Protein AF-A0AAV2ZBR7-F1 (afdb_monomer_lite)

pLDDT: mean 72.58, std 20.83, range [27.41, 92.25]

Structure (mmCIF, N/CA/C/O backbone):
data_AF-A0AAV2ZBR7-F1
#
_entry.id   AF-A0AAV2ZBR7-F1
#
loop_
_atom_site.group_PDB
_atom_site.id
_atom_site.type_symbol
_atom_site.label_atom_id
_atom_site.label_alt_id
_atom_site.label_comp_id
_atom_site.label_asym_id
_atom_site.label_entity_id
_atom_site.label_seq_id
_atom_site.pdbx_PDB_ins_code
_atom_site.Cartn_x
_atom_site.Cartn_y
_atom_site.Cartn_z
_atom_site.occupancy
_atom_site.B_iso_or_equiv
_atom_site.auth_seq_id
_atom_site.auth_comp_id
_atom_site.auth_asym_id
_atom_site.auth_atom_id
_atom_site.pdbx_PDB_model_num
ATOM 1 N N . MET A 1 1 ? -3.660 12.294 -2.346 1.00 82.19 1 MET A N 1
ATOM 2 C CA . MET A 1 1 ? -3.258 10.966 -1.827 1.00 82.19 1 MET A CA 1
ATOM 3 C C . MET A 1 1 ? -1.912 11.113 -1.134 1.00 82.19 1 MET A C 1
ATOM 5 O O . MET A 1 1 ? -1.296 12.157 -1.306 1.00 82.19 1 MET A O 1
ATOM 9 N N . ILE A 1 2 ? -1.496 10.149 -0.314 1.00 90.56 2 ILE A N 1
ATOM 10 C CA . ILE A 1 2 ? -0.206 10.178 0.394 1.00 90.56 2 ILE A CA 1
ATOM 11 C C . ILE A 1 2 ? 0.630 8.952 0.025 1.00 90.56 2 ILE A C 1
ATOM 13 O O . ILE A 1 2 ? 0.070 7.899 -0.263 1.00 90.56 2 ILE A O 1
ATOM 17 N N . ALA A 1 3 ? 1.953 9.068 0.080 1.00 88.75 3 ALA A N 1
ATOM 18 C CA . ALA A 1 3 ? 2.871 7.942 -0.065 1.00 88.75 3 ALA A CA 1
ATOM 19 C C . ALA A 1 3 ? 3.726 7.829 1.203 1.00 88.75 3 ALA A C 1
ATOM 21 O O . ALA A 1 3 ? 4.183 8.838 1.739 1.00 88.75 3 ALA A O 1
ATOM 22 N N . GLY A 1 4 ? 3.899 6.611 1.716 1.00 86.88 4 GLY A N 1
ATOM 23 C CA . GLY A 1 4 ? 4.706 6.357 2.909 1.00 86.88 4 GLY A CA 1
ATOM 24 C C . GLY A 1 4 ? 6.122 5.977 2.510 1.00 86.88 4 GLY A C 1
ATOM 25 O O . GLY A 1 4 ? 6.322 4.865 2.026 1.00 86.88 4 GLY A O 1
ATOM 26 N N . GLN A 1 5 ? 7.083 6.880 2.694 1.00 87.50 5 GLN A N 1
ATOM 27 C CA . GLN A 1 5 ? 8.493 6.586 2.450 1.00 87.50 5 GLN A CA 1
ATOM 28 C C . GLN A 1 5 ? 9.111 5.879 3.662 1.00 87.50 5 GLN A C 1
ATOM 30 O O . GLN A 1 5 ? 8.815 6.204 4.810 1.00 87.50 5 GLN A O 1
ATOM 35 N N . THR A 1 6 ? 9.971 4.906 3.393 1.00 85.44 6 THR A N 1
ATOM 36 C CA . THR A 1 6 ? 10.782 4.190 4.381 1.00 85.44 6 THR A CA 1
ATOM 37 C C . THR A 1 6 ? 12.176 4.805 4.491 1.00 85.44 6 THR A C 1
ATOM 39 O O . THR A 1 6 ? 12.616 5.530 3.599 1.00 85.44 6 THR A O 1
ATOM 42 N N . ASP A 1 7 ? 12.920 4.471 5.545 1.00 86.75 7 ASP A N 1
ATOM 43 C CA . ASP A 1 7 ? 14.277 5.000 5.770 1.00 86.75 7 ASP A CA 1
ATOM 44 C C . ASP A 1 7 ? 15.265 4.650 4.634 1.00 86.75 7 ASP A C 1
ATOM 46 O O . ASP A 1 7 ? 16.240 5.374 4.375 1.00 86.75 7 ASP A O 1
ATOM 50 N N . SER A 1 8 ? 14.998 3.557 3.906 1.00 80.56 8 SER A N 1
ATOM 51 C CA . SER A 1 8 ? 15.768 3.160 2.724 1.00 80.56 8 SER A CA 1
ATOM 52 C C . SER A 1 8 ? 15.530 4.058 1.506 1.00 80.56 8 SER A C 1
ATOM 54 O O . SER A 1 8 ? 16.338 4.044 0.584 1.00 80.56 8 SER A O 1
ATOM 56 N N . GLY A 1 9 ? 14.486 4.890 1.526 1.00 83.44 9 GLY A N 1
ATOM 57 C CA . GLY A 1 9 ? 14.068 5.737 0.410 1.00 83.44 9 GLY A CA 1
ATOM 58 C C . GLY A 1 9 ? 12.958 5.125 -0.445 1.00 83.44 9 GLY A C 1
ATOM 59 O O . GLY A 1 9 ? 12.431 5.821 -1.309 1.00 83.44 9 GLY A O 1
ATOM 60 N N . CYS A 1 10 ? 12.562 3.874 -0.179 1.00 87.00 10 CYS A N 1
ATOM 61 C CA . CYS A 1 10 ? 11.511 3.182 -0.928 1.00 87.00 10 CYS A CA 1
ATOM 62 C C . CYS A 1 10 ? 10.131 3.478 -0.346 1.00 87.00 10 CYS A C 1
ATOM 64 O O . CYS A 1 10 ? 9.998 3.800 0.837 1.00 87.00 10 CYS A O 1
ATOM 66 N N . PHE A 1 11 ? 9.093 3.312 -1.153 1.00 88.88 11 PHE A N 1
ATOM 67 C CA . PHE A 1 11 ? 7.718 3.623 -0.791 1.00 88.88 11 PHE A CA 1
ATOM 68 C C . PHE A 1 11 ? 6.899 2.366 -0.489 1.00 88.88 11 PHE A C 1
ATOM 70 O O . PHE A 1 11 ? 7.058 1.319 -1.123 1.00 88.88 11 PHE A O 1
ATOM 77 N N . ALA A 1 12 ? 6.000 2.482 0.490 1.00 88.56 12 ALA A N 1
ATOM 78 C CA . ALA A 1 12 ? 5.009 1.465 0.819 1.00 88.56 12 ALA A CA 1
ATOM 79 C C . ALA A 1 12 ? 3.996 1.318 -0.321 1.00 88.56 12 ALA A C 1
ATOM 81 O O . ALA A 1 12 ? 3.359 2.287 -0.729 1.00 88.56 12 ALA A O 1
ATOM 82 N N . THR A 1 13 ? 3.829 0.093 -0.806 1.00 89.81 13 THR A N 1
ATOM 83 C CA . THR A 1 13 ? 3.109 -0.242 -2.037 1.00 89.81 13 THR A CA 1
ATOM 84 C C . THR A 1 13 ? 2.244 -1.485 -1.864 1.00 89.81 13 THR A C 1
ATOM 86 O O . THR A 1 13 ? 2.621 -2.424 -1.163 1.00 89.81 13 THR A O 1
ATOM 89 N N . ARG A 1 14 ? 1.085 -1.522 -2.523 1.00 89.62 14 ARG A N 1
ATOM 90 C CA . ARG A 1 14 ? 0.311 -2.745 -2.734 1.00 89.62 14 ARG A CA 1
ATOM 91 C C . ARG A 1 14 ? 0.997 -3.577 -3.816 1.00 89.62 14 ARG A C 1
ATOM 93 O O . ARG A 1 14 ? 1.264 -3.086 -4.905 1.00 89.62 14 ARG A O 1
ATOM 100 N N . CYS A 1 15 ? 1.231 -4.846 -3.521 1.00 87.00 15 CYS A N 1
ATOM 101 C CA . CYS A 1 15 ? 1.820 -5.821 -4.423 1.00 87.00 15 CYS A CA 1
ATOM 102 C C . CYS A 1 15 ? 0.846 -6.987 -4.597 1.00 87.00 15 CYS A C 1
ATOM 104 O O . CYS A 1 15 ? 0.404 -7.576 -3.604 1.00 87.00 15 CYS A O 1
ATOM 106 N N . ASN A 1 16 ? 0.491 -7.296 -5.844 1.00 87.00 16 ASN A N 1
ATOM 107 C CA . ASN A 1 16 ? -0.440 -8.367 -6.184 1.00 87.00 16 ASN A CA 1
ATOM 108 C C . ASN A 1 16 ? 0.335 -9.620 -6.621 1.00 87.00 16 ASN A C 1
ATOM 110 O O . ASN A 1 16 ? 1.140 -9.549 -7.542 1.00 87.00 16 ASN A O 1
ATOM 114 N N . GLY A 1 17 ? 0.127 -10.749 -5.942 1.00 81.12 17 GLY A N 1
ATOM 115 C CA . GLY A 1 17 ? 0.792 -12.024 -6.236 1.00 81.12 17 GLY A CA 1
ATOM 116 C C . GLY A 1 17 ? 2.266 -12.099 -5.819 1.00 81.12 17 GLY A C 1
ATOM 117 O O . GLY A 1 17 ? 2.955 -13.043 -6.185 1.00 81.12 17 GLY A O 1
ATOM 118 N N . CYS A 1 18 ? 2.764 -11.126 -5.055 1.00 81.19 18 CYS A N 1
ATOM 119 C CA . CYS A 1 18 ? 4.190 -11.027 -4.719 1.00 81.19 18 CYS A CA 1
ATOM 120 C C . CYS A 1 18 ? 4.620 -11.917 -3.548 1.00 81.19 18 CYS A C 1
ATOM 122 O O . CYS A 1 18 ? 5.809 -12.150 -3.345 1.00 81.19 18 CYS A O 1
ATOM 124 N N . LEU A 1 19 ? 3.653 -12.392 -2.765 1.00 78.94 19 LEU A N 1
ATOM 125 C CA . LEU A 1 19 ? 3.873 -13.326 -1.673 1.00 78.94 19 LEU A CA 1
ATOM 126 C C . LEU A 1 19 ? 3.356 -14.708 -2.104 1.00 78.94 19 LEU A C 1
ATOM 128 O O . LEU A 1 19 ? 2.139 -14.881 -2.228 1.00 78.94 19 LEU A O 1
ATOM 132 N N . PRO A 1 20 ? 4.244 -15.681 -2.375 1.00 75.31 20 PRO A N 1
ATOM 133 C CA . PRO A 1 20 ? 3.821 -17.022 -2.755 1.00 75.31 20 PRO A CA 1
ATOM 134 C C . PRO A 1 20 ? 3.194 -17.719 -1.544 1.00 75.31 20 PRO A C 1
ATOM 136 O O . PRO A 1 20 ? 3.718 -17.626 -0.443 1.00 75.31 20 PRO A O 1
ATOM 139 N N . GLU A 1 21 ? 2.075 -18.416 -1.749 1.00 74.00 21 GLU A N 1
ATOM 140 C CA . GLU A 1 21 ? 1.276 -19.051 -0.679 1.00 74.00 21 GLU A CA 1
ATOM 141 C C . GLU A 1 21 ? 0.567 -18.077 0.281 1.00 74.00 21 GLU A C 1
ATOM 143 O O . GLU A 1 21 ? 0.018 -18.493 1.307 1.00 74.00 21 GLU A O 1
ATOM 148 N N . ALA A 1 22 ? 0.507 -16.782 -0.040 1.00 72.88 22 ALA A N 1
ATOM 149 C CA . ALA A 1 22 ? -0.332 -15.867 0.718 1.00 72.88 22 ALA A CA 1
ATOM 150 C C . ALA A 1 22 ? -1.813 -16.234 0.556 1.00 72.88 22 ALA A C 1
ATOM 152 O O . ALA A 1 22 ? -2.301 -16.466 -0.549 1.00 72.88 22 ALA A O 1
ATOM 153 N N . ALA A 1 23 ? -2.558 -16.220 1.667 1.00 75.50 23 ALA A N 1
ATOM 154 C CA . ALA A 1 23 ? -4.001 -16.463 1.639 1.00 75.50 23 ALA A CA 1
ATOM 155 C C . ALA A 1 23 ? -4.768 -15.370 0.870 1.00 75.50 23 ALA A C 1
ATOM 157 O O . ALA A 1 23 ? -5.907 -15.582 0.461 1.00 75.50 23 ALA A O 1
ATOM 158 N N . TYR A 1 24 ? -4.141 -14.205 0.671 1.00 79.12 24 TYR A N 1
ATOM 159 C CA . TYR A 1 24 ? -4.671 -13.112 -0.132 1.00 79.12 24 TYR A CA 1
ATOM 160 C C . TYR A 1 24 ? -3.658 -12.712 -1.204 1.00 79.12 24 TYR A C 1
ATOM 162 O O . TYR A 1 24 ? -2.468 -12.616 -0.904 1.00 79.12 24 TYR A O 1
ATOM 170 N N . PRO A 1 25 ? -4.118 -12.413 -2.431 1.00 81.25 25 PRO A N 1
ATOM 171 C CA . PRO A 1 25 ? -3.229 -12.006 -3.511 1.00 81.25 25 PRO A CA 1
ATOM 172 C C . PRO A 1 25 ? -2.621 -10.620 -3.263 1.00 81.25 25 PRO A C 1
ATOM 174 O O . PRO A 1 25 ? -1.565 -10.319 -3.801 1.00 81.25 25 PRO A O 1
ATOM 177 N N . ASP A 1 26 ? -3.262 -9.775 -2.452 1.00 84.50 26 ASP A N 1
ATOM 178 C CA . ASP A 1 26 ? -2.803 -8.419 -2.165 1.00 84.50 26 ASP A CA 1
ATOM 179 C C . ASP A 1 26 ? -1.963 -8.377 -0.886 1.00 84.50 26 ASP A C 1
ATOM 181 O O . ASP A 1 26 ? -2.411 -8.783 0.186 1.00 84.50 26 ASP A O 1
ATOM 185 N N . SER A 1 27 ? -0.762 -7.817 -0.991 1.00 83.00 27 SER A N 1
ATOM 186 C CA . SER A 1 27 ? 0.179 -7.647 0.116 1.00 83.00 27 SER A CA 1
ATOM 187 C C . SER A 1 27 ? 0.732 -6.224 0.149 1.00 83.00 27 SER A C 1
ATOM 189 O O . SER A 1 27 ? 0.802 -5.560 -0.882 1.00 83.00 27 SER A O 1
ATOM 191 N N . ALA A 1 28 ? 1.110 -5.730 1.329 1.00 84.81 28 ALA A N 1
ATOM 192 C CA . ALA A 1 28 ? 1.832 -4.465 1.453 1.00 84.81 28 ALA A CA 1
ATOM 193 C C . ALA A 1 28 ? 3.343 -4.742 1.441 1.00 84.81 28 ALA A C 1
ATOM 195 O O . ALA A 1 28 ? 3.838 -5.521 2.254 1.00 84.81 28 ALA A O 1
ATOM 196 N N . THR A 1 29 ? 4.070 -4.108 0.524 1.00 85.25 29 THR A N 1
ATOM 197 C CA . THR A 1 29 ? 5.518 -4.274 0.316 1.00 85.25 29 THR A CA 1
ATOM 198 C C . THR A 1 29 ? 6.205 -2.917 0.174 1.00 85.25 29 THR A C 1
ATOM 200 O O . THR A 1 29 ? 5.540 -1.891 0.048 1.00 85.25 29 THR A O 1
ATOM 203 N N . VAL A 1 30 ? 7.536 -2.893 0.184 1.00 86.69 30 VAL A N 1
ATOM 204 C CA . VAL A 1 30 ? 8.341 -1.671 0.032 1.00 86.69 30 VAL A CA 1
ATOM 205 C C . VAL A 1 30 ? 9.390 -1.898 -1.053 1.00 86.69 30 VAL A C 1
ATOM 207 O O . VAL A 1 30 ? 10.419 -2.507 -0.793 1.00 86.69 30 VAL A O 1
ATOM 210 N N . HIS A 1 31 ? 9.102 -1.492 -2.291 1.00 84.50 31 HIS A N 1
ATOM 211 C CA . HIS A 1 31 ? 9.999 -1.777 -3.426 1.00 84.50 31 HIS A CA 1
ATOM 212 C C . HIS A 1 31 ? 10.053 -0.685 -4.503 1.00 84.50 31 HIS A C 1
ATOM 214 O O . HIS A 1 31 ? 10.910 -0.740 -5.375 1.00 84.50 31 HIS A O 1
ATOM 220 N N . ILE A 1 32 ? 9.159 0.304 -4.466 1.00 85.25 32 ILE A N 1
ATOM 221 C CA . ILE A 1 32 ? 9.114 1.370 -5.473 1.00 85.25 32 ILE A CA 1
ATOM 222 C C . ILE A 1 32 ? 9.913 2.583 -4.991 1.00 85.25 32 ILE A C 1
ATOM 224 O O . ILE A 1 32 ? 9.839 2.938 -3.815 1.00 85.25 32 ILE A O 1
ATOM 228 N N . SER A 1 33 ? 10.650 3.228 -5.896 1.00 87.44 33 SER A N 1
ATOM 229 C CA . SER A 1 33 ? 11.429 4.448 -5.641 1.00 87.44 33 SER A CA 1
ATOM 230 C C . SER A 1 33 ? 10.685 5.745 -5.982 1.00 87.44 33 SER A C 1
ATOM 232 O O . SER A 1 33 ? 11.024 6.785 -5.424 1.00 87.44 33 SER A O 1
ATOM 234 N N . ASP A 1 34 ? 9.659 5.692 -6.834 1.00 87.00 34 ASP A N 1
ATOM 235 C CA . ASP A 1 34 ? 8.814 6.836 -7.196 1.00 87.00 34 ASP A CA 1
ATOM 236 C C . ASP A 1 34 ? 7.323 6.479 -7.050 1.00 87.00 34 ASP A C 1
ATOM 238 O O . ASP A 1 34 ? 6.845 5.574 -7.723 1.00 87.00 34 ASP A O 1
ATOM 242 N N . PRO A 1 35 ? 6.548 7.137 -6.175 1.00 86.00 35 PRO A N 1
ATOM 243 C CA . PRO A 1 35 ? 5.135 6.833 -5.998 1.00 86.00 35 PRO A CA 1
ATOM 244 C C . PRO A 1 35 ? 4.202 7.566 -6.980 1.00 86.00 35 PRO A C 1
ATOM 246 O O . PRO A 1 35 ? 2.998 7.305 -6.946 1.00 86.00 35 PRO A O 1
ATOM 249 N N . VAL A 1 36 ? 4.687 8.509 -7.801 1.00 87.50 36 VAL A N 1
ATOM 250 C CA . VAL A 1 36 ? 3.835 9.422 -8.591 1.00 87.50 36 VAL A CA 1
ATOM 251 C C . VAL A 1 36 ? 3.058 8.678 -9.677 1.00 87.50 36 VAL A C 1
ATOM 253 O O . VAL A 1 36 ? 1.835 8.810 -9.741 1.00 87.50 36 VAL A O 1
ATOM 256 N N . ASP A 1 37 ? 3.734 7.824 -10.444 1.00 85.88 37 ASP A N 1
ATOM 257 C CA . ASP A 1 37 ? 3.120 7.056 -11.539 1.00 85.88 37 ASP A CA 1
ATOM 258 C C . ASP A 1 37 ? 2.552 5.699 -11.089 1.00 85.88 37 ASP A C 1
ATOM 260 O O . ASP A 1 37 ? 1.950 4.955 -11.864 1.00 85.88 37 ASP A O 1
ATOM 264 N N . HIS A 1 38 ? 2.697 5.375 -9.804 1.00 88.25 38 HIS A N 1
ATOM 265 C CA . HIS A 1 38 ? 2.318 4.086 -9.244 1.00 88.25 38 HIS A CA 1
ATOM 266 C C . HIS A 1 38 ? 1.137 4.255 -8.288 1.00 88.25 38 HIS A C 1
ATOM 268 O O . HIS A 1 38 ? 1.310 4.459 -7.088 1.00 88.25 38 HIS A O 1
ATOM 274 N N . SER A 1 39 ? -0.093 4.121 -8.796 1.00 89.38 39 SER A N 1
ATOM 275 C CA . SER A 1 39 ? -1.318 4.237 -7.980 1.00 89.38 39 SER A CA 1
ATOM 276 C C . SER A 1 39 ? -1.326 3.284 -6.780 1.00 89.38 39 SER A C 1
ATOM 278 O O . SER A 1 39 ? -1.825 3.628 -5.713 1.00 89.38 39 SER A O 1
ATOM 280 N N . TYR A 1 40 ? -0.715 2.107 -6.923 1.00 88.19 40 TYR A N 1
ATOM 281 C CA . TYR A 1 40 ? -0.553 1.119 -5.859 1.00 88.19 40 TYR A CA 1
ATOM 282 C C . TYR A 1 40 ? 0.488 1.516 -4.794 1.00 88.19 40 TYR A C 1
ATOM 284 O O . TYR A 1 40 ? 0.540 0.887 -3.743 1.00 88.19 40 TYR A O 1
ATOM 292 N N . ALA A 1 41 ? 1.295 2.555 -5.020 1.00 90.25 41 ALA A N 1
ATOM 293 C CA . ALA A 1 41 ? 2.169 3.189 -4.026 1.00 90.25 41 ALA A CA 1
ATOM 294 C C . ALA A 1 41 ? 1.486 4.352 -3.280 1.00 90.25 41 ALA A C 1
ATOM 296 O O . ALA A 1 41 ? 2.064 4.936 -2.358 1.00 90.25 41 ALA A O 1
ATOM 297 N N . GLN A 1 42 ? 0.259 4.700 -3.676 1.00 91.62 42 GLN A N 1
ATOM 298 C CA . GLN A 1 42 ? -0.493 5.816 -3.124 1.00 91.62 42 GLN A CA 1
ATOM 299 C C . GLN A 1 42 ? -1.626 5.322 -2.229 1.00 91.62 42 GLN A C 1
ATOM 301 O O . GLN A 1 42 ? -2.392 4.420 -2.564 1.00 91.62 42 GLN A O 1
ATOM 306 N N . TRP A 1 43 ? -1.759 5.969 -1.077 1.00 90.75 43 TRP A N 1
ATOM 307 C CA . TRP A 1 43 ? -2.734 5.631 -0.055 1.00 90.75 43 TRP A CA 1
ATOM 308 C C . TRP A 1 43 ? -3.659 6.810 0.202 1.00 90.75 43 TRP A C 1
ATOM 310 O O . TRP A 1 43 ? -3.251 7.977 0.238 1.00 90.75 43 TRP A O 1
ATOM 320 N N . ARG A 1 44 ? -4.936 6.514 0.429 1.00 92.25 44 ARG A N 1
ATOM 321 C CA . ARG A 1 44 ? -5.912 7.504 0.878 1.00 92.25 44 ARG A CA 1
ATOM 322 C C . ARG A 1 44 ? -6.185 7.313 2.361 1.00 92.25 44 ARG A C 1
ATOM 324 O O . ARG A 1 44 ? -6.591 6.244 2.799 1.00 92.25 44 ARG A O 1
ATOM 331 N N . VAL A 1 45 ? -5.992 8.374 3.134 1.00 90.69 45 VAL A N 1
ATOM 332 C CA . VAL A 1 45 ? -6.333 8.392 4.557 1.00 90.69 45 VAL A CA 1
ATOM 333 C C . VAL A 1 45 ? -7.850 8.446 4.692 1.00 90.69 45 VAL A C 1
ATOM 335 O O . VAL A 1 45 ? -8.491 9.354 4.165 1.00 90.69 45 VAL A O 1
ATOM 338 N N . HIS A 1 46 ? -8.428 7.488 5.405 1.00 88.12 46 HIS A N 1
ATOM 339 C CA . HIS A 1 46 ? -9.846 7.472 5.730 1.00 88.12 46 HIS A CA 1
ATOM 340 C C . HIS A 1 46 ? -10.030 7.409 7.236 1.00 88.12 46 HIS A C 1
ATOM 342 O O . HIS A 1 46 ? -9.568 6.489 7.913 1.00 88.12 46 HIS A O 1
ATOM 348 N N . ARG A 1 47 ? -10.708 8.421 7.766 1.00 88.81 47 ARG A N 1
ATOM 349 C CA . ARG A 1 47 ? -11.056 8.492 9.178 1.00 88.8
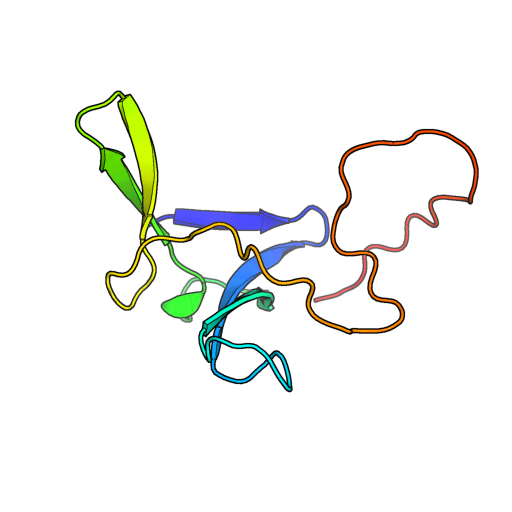1 47 ARG A CA 1
ATOM 350 C C . ARG A 1 47 ? -12.323 7.677 9.406 1.00 88.81 47 ARG A C 1
ATOM 352 O O . ARG A 1 47 ? -13.368 7.973 8.838 1.00 88.81 47 ARG A O 1
ATOM 359 N N . LEU A 1 48 ? -12.214 6.659 10.248 1.00 86.62 48 LEU A N 1
ATOM 360 C CA . LEU A 1 48 ? -13.341 5.846 10.681 1.00 86.62 48 LEU A CA 1
ATOM 361 C C . LEU A 1 48 ? -14.126 6.589 11.771 1.00 86.62 48 LEU A C 1
ATOM 363 O O . LEU A 1 48 ? -13.558 7.362 12.546 1.00 86.62 48 LEU A O 1
ATOM 367 N N . VAL A 1 49 ? -15.424 6.293 11.878 1.00 86.00 49 VAL A N 1
ATOM 368 C CA . VAL A 1 49 ? -16.346 6.895 12.867 1.00 86.00 49 VAL A CA 1
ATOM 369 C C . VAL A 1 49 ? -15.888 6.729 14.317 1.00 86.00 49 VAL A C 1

The task:
Write out only the lines that run from the line containing "ATOM 2 C CA" through the line containing "ATOM 44 C C", both included, exactly as they appear above.

Response:
ATOM 2 C CA . MET A 1 1 ? -3.258 10.966 -1.827 1.00 82.19 1 MET A CA 1
ATOM 3 C C . MET A 1 1 ? -1.912 11.113 -1.134 1.00 82.19 1 MET A C 1
ATOM 5 O O . MET A 1 1 ? -1.296 12.157 -1.306 1.00 82.19 1 MET A O 1
ATOM 9 N N . ILE A 1 2 ? -1.496 10.149 -0.314 1.00 90.56 2 ILE A N 1
ATOM 10 C CA . ILE A 1 2 ? -0.206 10.178 0.394 1.00 90.56 2 ILE A CA 1
ATOM 11 C C . ILE A 1 2 ? 0.630 8.952 0.025 1.00 90.56 2 ILE A C 1
ATOM 13 O O . ILE A 1 2 ? 0.070 7.899 -0.263 1.00 90.56 2 ILE A O 1
ATOM 17 N N . ALA A 1 3 ? 1.953 9.068 0.080 1.00 88.75 3 ALA A N 1
ATOM 18 C CA . ALA A 1 3 ? 2.871 7.942 -0.065 1.00 88.75 3 ALA A CA 1
ATOM 19 C C . ALA A 1 3 ? 3.726 7.829 1.203 1.00 88.75 3 ALA A C 1
ATOM 21 O O . ALA A 1 3 ? 4.183 8.838 1.739 1.00 88.75 3 ALA A O 1
ATOM 22 N N . GLY A 1 4 ? 3.899 6.611 1.716 1.00 86.88 4 GLY A N 1
ATOM 23 C CA . GLY A 1 4 ? 4.706 6.357 2.909 1.00 86.88 4 GLY A CA 1
ATOM 24 C C . GLY A 1 4 ? 6.122 5.977 2.510 1.00 86.88 4 GLY A C 1
ATOM 25 O O . GLY A 1 4 ? 6.322 4.865 2.026 1.00 86.88 4 GLY A O 1
ATOM 26 N N . GLN A 1 5 ? 7.083 6.880 2.694 1.00 87.50 5 GLN A N 1
ATOM 27 C CA . GLN A 1 5 ? 8.493 6.586 2.450 1.00 87.50 5 GLN A CA 1
ATOM 28 C C . GLN A 1 5 ? 9.111 5.879 3.662 1.00 87.50 5 GLN A C 1
ATOM 30 O O . GLN A 1 5 ? 8.815 6.204 4.810 1.00 87.50 5 GLN A O 1
ATOM 35 N N . THR A 1 6 ? 9.971 4.906 3.393 1.00 85.44 6 THR A N 1
ATOM 36 C CA . THR A 1 6 ? 10.782 4.190 4.381 1.00 85.44 6 THR A CA 1
ATOM 37 C C . THR A 1 6 ? 12.176 4.805 4.491 1.00 85.44 6 THR A C 1
ATOM 39 O O . THR A 1 6 ? 12.616 5.530 3.599 1.00 85.44 6 THR A O 1
ATOM 42 N N . ASP A 1 7 ? 12.920 4.471 5.545 1.00 86.75 7 ASP A N 1
ATOM 43 C CA . ASP A 1 7 ? 14.277 5.000 5.770 1.00 86.75 7 ASP A CA 1
ATOM 44 C C . ASP A 1 7 ? 15.265 4.650 4.634 1.00 86.75 7 ASP A C 1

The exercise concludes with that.